What you will do
A stretch of the entries below is to be set down exactly, running from the line with "ATOM 38 C C" through the line with "ATOM 58 C C", both included, and no other line.

Study material
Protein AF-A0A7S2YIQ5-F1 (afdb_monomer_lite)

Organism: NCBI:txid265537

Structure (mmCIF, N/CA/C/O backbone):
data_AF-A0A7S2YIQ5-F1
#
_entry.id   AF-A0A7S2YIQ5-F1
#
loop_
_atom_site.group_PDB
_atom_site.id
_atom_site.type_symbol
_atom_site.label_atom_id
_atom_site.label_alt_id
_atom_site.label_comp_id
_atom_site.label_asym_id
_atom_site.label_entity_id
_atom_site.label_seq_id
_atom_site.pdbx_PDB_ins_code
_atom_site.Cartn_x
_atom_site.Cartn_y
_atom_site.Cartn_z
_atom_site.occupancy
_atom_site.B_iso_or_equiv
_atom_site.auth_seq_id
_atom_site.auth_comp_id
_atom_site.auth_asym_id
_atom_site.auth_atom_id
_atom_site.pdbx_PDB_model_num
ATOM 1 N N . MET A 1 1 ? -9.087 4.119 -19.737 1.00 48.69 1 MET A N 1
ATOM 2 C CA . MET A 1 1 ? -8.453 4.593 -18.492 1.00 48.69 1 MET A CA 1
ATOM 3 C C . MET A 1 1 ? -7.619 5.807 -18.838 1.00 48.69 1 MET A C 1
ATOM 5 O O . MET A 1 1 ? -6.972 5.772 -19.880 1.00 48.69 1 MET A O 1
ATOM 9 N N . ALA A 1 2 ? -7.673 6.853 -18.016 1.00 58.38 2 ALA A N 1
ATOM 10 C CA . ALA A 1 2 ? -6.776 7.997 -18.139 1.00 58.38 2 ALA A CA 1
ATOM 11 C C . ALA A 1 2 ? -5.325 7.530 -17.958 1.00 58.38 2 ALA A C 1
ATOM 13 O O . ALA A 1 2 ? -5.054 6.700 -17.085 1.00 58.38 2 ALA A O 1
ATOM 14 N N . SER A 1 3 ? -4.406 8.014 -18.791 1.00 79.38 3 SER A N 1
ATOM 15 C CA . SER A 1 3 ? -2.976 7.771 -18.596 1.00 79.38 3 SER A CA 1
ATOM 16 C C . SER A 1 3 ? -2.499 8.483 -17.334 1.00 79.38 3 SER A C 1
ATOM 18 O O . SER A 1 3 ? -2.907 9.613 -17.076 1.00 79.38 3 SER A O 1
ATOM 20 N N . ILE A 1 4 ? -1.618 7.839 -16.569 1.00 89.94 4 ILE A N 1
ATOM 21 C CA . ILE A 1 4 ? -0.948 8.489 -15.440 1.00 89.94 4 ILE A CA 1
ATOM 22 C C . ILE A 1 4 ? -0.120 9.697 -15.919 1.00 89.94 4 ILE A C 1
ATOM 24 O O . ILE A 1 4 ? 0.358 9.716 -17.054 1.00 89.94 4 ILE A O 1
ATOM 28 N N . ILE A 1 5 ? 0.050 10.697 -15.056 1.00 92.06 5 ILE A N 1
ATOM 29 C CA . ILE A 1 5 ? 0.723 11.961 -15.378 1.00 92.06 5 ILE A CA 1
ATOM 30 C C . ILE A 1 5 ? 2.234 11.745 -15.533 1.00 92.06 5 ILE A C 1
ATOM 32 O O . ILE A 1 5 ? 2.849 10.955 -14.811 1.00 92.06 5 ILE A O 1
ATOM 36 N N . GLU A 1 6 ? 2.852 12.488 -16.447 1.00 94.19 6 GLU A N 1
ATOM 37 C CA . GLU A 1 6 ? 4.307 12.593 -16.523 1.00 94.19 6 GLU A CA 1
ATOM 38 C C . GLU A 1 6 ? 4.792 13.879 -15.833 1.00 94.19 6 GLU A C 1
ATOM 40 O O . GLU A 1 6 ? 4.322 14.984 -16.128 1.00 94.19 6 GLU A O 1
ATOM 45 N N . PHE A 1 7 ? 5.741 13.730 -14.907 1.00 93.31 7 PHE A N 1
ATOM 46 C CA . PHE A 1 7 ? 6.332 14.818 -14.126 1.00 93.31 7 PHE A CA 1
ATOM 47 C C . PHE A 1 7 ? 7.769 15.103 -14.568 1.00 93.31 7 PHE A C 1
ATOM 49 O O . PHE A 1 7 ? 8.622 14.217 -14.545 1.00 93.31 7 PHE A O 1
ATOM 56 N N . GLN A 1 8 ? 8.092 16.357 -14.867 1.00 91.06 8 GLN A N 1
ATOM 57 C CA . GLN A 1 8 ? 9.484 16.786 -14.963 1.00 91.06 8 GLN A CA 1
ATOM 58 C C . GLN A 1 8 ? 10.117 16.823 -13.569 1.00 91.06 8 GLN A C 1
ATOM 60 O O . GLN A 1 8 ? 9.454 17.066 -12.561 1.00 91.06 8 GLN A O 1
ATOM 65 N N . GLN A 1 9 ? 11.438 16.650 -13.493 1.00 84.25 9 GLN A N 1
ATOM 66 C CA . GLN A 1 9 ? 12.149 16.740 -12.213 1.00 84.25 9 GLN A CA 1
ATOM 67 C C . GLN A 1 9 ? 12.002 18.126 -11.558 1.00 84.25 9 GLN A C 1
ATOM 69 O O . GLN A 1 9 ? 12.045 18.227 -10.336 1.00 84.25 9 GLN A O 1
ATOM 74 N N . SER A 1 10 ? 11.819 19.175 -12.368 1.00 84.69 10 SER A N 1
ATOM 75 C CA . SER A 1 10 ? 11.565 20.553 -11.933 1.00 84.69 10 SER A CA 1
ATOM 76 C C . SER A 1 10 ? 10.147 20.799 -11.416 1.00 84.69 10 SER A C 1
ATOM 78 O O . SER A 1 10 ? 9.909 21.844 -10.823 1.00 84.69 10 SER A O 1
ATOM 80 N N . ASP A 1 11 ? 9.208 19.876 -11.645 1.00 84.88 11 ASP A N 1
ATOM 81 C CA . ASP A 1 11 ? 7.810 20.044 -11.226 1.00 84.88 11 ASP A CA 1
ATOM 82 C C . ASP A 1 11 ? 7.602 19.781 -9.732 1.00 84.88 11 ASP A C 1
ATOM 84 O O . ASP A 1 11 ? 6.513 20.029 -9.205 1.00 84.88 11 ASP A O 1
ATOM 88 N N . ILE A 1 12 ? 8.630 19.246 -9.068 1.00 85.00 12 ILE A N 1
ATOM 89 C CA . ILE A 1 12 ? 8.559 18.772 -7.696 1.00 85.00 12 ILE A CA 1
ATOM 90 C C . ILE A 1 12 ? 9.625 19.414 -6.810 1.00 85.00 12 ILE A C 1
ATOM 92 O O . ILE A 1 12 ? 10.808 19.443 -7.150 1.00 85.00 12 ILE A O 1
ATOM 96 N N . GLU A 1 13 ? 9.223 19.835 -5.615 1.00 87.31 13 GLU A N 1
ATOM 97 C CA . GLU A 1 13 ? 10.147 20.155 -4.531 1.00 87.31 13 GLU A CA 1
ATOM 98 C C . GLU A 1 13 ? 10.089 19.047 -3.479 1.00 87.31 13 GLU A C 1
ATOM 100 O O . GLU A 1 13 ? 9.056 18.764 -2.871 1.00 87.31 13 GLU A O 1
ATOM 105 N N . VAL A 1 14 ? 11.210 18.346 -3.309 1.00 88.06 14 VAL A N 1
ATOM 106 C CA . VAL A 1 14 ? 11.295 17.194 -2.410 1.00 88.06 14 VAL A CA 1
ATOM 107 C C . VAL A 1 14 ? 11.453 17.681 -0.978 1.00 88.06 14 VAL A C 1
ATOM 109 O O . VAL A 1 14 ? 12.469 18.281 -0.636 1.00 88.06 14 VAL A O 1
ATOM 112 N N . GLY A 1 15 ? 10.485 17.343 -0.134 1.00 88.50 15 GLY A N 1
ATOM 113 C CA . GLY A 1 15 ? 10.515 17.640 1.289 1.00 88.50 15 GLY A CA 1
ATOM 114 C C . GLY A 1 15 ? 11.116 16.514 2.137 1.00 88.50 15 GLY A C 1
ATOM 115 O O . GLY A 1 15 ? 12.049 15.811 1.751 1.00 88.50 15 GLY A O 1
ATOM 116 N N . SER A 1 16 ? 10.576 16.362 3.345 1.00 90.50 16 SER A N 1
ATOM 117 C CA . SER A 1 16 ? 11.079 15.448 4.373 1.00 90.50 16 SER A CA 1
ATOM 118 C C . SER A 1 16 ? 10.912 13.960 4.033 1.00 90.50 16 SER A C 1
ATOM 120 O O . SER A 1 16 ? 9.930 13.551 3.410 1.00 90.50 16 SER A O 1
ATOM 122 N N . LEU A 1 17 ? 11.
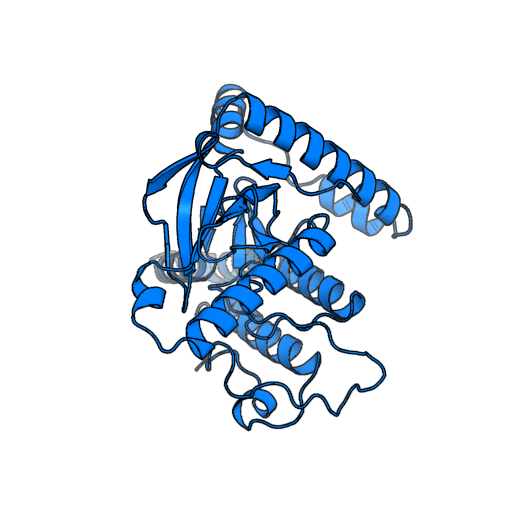831 13.133 4.542 1.00 92.19 17 LEU A N 1
ATOM 123 C CA . LEU A 1 17 ? 11.723 11.674 4.507 1.00 92.19 17 LEU A CA 1
ATOM 124 C C . LEU A 1 17 ? 10.591 11.202 5.431 1.00 92.19 17 LEU A C 1
ATOM 126 O O . LEU A 1 17 ? 10.637 11.421 6.640 1.00 92.19 17 LEU A O 1
ATOM 130 N N . LEU A 1 18 ? 9.609 10.500 4.869 1.00 89.38 18 LEU A N 1
ATOM 131 C CA . LEU A 1 18 ? 8.448 9.978 5.598 1.00 89.38 18 LEU A CA 1
ATOM 132 C C . LEU A 1 18 ? 8.566 8.483 5.909 1.00 89.38 18 LEU A C 1
ATOM 134 O O . LEU A 1 18 ? 8.002 8.005 6.894 1.00 89.38 18 LEU A O 1
ATOM 138 N N . GLY A 1 19 ? 9.290 7.736 5.074 1.00 87.00 19 GLY A N 1
ATOM 139 C CA . GLY A 1 19 ? 9.421 6.293 5.224 1.00 87.00 19 GLY A CA 1
ATOM 140 C C . GLY A 1 19 ? 10.546 5.695 4.390 1.00 87.00 19 GLY A C 1
ATOM 141 O O . GLY A 1 19 ? 11.004 6.270 3.401 1.00 87.00 19 GLY A O 1
ATOM 142 N N . THR A 1 20 ? 10.987 4.506 4.793 1.00 88.38 20 THR A N 1
ATOM 143 C CA . THR A 1 20 ? 12.008 3.734 4.076 1.00 88.38 20 THR A CA 1
ATOM 144 C C . THR A 1 20 ? 11.532 2.297 3.913 1.00 88.38 20 THR A C 1
ATOM 146 O O . THR A 1 20 ? 11.112 1.680 4.887 1.00 88.38 20 THR A O 1
ATOM 149 N N . GLY A 1 21 ? 11.582 1.786 2.684 1.00 83.44 21 GLY A N 1
ATOM 150 C CA . GLY A 1 21 ? 11.359 0.374 2.369 1.00 83.44 21 GLY A CA 1
ATOM 151 C C . GLY A 1 21 ? 12.683 -0.387 2.295 1.00 83.44 21 GLY A C 1
ATOM 152 O O . GLY A 1 21 ? 13.726 0.137 2.691 1.00 83.44 21 GLY A O 1
ATOM 153 N N . GLY A 1 22 ? 12.677 -1.599 1.731 1.00 83.88 22 GLY A N 1
ATOM 154 C CA . GLY A 1 22 ? 13.911 -2.356 1.469 1.00 83.88 22 GLY A CA 1
ATOM 155 C C . GLY A 1 22 ? 14.859 -1.583 0.546 1.00 83.88 22 GLY A C 1
ATOM 156 O O . GLY A 1 22 ? 15.952 -1.177 0.952 1.00 83.88 22 GLY A O 1
ATOM 157 N N . PHE A 1 23 ? 14.378 -1.265 -0.657 1.00 89.31 23 PHE A N 1
ATOM 158 C CA . PHE A 1 23 ? 15.151 -0.588 -1.704 1.00 89.31 23 PHE A CA 1
ATOM 159 C C . PHE A 1 23 ? 14.744 0.868 -1.959 1.00 89.31 23 PHE A C 1
ATOM 161 O O . PHE A 1 23 ? 15.464 1.596 -2.635 1.00 89.31 23 PHE A O 1
ATOM 168 N N . SER A 1 24 ? 13.625 1.325 -1.400 1.00 93.62 24 SER A N 1
ATOM 169 C CA . SER A 1 24 ? 13.039 2.631 -1.709 1.00 93.62 24 SER A CA 1
ATOM 170 C C . SER A 1 24 ? 12.967 3.564 -0.500 1.00 93.62 24 SER A C 1
ATOM 172 O O . SER A 1 24 ? 13.078 3.153 0.659 1.00 93.62 24 SER A O 1
ATOM 174 N N . THR A 1 25 ? 12.785 4.849 -0.781 1.00 95.06 25 THR A N 1
ATOM 175 C CA . THR A 1 25 ? 12.428 5.880 0.199 1.00 95.06 25 THR A CA 1
ATOM 176 C C . THR A 1 25 ? 11.188 6.619 -0.266 1.00 95.06 25 THR A C 1
ATOM 178 O O . THR A 1 25 ? 10.966 6.749 -1.471 1.00 95.06 25 THR A O 1
ATOM 181 N N . VAL A 1 26 ? 10.405 7.103 0.693 1.00 94.62 26 VAL A N 1
ATOM 182 C CA . VAL A 1 26 ? 9.200 7.897 0.458 1.00 94.62 26 VAL A CA 1
ATOM 183 C C . VAL A 1 26 ? 9.390 9.256 1.109 1.00 94.62 26 VAL A C 1
ATOM 185 O O . VAL A 1 26 ? 9.712 9.331 2.296 1.00 94.62 26 VAL A O 1
ATOM 188 N N . HIS A 1 27 ? 9.193 10.320 0.338 1.00 94.06 27 HIS A N 1
ATOM 189 C CA . HIS A 1 27 ? 9.354 11.703 0.790 1.00 94.06 27 HIS A CA 1
ATOM 190 C C . HIS A 1 27 ? 8.071 12.486 0.555 1.00 94.06 27 HIS A C 1
ATOM 192 O O . HIS A 1 27 ? 7.347 12.198 -0.399 1.00 94.06 27 HIS A O 1
ATOM 198 N N . SER A 1 28 ? 7.809 13.483 1.399 1.00 91.62 28 SER A N 1
ATOM 199 C CA . SER A 1 28 ? 6.798 14.492 1.084 1.00 91.62 28 SER A CA 1
ATOM 200 C C . SER A 1 28 ? 7.235 15.287 -0.142 1.00 91.62 28 SER A C 1
ATOM 202 O O . SER A 1 28 ? 8.432 15.426 -0.404 1.00 91.62 28 SER A O 1
ATOM 204 N N . VAL A 1 29 ? 6.272 15.807 -0.889 1.00 90.44 29 VAL A N 1
ATOM 205 C CA . VAL A 1 29 ? 6.555 16.639 -2.054 1.00 90.44 29 VAL A CA 1
ATOM 206 C C . VAL A 1 29 ? 5.575 17.797 -2.116 1.00 90.44 29 VAL A C 1
ATOM 208 O O . VAL A 1 29 ? 4.383 17.602 -1.866 1.00 90.44 29 VAL A O 1
ATOM 211 N N . ASP A 1 30 ? 6.094 18.966 -2.471 1.00 83.94 30 ASP A N 1
ATOM 212 C CA . ASP A 1 30 ? 5.290 20.110 -2.876 1.00 83.94 30 ASP A CA 1
ATOM 213 C C . ASP A 1 30 ? 5.278 20.161 -4.407 1.00 83.94 30 ASP A C 1
ATOM 215 O O . ASP A 1 30 ? 6.318 20.049 -5.065 1.00 83.94 30 ASP A O 1
ATOM 219 N N . LEU A 1 31 ? 4.076 20.242 -4.975 1.00 83.19 31 LEU A N 1
ATOM 220 C CA . LEU A 1 31 ? 3.856 20.242 -6.418 1.00 83.19 31 LEU A CA 1
ATOM 221 C C . LEU A 1 31 ? 3.536 21.652 -6.906 1.00 83.19 31 LEU A C 1
ATOM 223 O O . LEU A 1 31 ? 2.890 22.436 -6.208 1.00 83.19 31 LEU A O 1
ATOM 227 N N . SER A 1 32 ? 3.933 21.954 -8.141 1.00 78.00 32 SER A N 1
ATOM 228 C CA . SER A 1 32 ? 3.517 23.191 -8.802 1.00 78.00 32 SER A CA 1
ATOM 229 C C . SER A 1 32 ? 1.994 23.245 -8.996 1.00 78.00 32 SER A C 1
ATOM 231 O O . SER A 1 32 ? 1.329 22.219 -9.160 1.00 78.00 32 SER A O 1
ATOM 233 N N . TYR A 1 33 ? 1.431 24.457 -9.044 1.00 74.75 33 TYR A N 1
ATOM 234 C CA . TYR A 1 33 ? -0.008 24.662 -9.263 1.00 74.75 33 TYR A CA 1
ATOM 235 C C . TYR A 1 33 ? -0.523 23.973 -10.538 1.00 74.75 33 TYR A C 1
ATOM 237 O O . TYR A 1 33 ? -1.594 23.374 -10.528 1.00 74.75 33 TYR A O 1
ATOM 245 N N . MET A 1 34 ? 0.268 24.000 -11.617 1.00 76.50 34 MET A N 1
ATOM 246 C CA . MET A 1 34 ? -0.087 23.346 -12.881 1.00 76.50 34 MET A CA 1
ATOM 247 C C . MET A 1 34 ? -0.263 21.835 -12.698 1.00 76.50 34 MET A C 1
ATOM 249 O O . MET A 1 34 ? -1.240 21.268 -13.176 1.00 76.50 34 MET A O 1
ATOM 253 N N . LYS A 1 35 ? 0.629 21.185 -11.940 1.00 82.94 35 LYS A N 1
ATOM 254 C CA . LYS A 1 35 ? 0.513 19.749 -11.663 1.00 82.94 35 LYS A CA 1
ATOM 255 C C . LYS A 1 35 ? -0.631 19.406 -10.723 1.00 82.94 35 LYS A C 1
ATOM 257 O O . LYS A 1 35 ? -1.233 18.351 -10.881 1.00 82.94 35 LYS A O 1
ATOM 262 N N . LEU A 1 36 ? -0.973 20.289 -9.790 1.00 81.06 36 LEU A N 1
ATOM 263 C CA . LEU A 1 36 ? -2.164 20.104 -8.960 1.00 81.06 36 LEU A CA 1
ATOM 264 C C . LEU A 1 36 ? -3.453 20.112 -9.796 1.00 81.06 36 LEU A C 1
ATOM 266 O O . LEU A 1 36 ? -4.347 19.327 -9.499 1.00 81.06 36 LEU A O 1
ATOM 270 N N . ALA A 1 37 ? -3.533 20.951 -10.834 1.00 81.88 37 ALA A N 1
ATOM 271 C CA . ALA A 1 37 ? -4.676 20.980 -11.748 1.00 81.88 37 ALA A CA 1
ATOM 272 C C . ALA A 1 37 ? -4.751 19.715 -12.625 1.00 81.88 37 ALA A C 1
ATOM 274 O O . ALA A 1 37 ? -5.815 19.118 -12.742 1.00 81.88 37 ALA A O 1
ATOM 275 N N . GLU A 1 38 ? -3.619 19.248 -13.167 1.00 84.94 38 GLU A N 1
ATOM 276 C CA . GLU A 1 38 ? -3.575 17.980 -13.919 1.00 84.94 38 GLU A CA 1
ATOM 277 C C . GLU A 1 38 ? -4.025 16.783 -13.061 1.00 84.94 38 GLU A C 1
ATOM 279 O O . GLU A 1 38 ? -4.710 15.883 -13.547 1.00 84.94 38 GLU A O 1
ATOM 284 N N . ILE A 1 39 ? -3.655 16.772 -11.775 1.00 84.94 39 ILE A N 1
ATOM 285 C CA . ILE A 1 39 ? -4.089 15.738 -10.828 1.00 84.94 39 ILE A CA 1
ATOM 286 C C . ILE A 1 39 ? -5.600 15.796 -10.593 1.00 84.94 39 ILE A C 1
ATOM 288 O O . ILE A 1 39 ? -6.231 14.741 -10.547 1.00 84.94 39 ILE A O 1
ATOM 292 N N . ASP A 1 40 ? -6.187 16.989 -10.475 1.00 84.94 40 ASP A N 1
ATOM 293 C CA . ASP A 1 40 ? -7.639 17.138 -10.319 1.00 84.94 40 ASP A CA 1
ATOM 294 C C . ASP A 1 40 ? -8.400 16.584 -11.520 1.00 84.94 40 ASP A C 1
ATOM 296 O O . ASP A 1 40 ? -9.359 15.827 -11.353 1.00 84.94 40 ASP A O 1
ATOM 300 N N . ASP A 1 41 ? -7.940 16.914 -12.727 1.00 85.50 41 ASP A N 1
ATOM 301 C CA . ASP A 1 41 ? -8.532 16.416 -13.965 1.00 85.50 41 ASP A CA 1
ATOM 302 C C . ASP A 1 41 ? -8.428 14.885 -14.040 1.00 85.50 41 ASP A C 1
ATOM 304 O O . ASP A 1 41 ? -9.423 14.198 -14.295 1.00 85.50 41 ASP A O 1
ATOM 308 N N . TYR A 1 42 ? -7.251 14.333 -13.722 1.00 85.00 42 TYR A N 1
ATOM 309 C CA . TYR A 1 42 ? -7.032 12.887 -13.653 1.00 85.00 42 TYR A CA 1
ATOM 310 C C . TYR A 1 42 ? -7.976 12.206 -12.651 1.00 85.00 42 TYR A C 1
ATOM 312 O O . TYR A 1 42 ? -8.601 11.192 -12.974 1.00 85.00 42 TYR A O 1
ATOM 320 N N . LEU A 1 43 ? -8.124 12.758 -11.443 1.00 83.88 43 LEU A N 1
ATOM 321 C CA . LEU A 1 43 ? -9.016 12.216 -10.416 1.00 83.88 43 LEU A CA 1
ATOM 322 C C . LEU A 1 43 ? -10.484 12.241 -10.864 1.00 83.88 43 LEU A C 1
ATOM 324 O O . LEU A 1 43 ? -11.186 11.235 -10.726 1.00 83.88 43 LEU A O 1
ATOM 328 N N . ALA A 1 44 ? -10.933 13.342 -11.470 1.00 82.31 44 ALA A N 1
ATOM 329 C CA . ALA A 1 44 ? -12.293 13.469 -11.988 1.00 82.31 44 ALA A CA 1
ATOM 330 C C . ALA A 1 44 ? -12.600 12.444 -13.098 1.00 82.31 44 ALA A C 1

Answer below
ATOM 38 C C . GLU A 1 6 ? 4.792 13.879 -15.833 1.00 94.19 6 GLU A C 1
ATOM 40 O O . GLU A 1 6 ? 4.322 14.984 -16.128 1.00 94.19 6 GLU A O 1
ATOM 45 N N . PHE A 1 7 ? 5.741 13.730 -14.907 1.00 93.31 7 PHE A N 1
ATOM 46 C CA . PHE A 1 7 ? 6.332 14.818 -14.126 1.00 93.31 7 PHE A CA 1
ATOM 47 C C . PHE A 1 7 ? 7.769 15.103 -14.568 1.00 93.31 7 PHE A C 1
ATOM 49 O O . PHE A 1 7 ? 8.622 14.217 -14.545 1.00 93.31 7 PHE A O 1
ATOM 56 N N . GLN A 1 8 ? 8.092 16.357 -14.867 1.00 91.06 8 GLN A N 1
ATOM 57 C CA . GLN A 1 8 ? 9.484 16.786 -14.963 1.00 91.06 8 GLN A CA 1
ATOM 58 C C . GLN A 1 8 ? 10.117 16.823 -13.569 1.00 91.06 8 GLN A C 1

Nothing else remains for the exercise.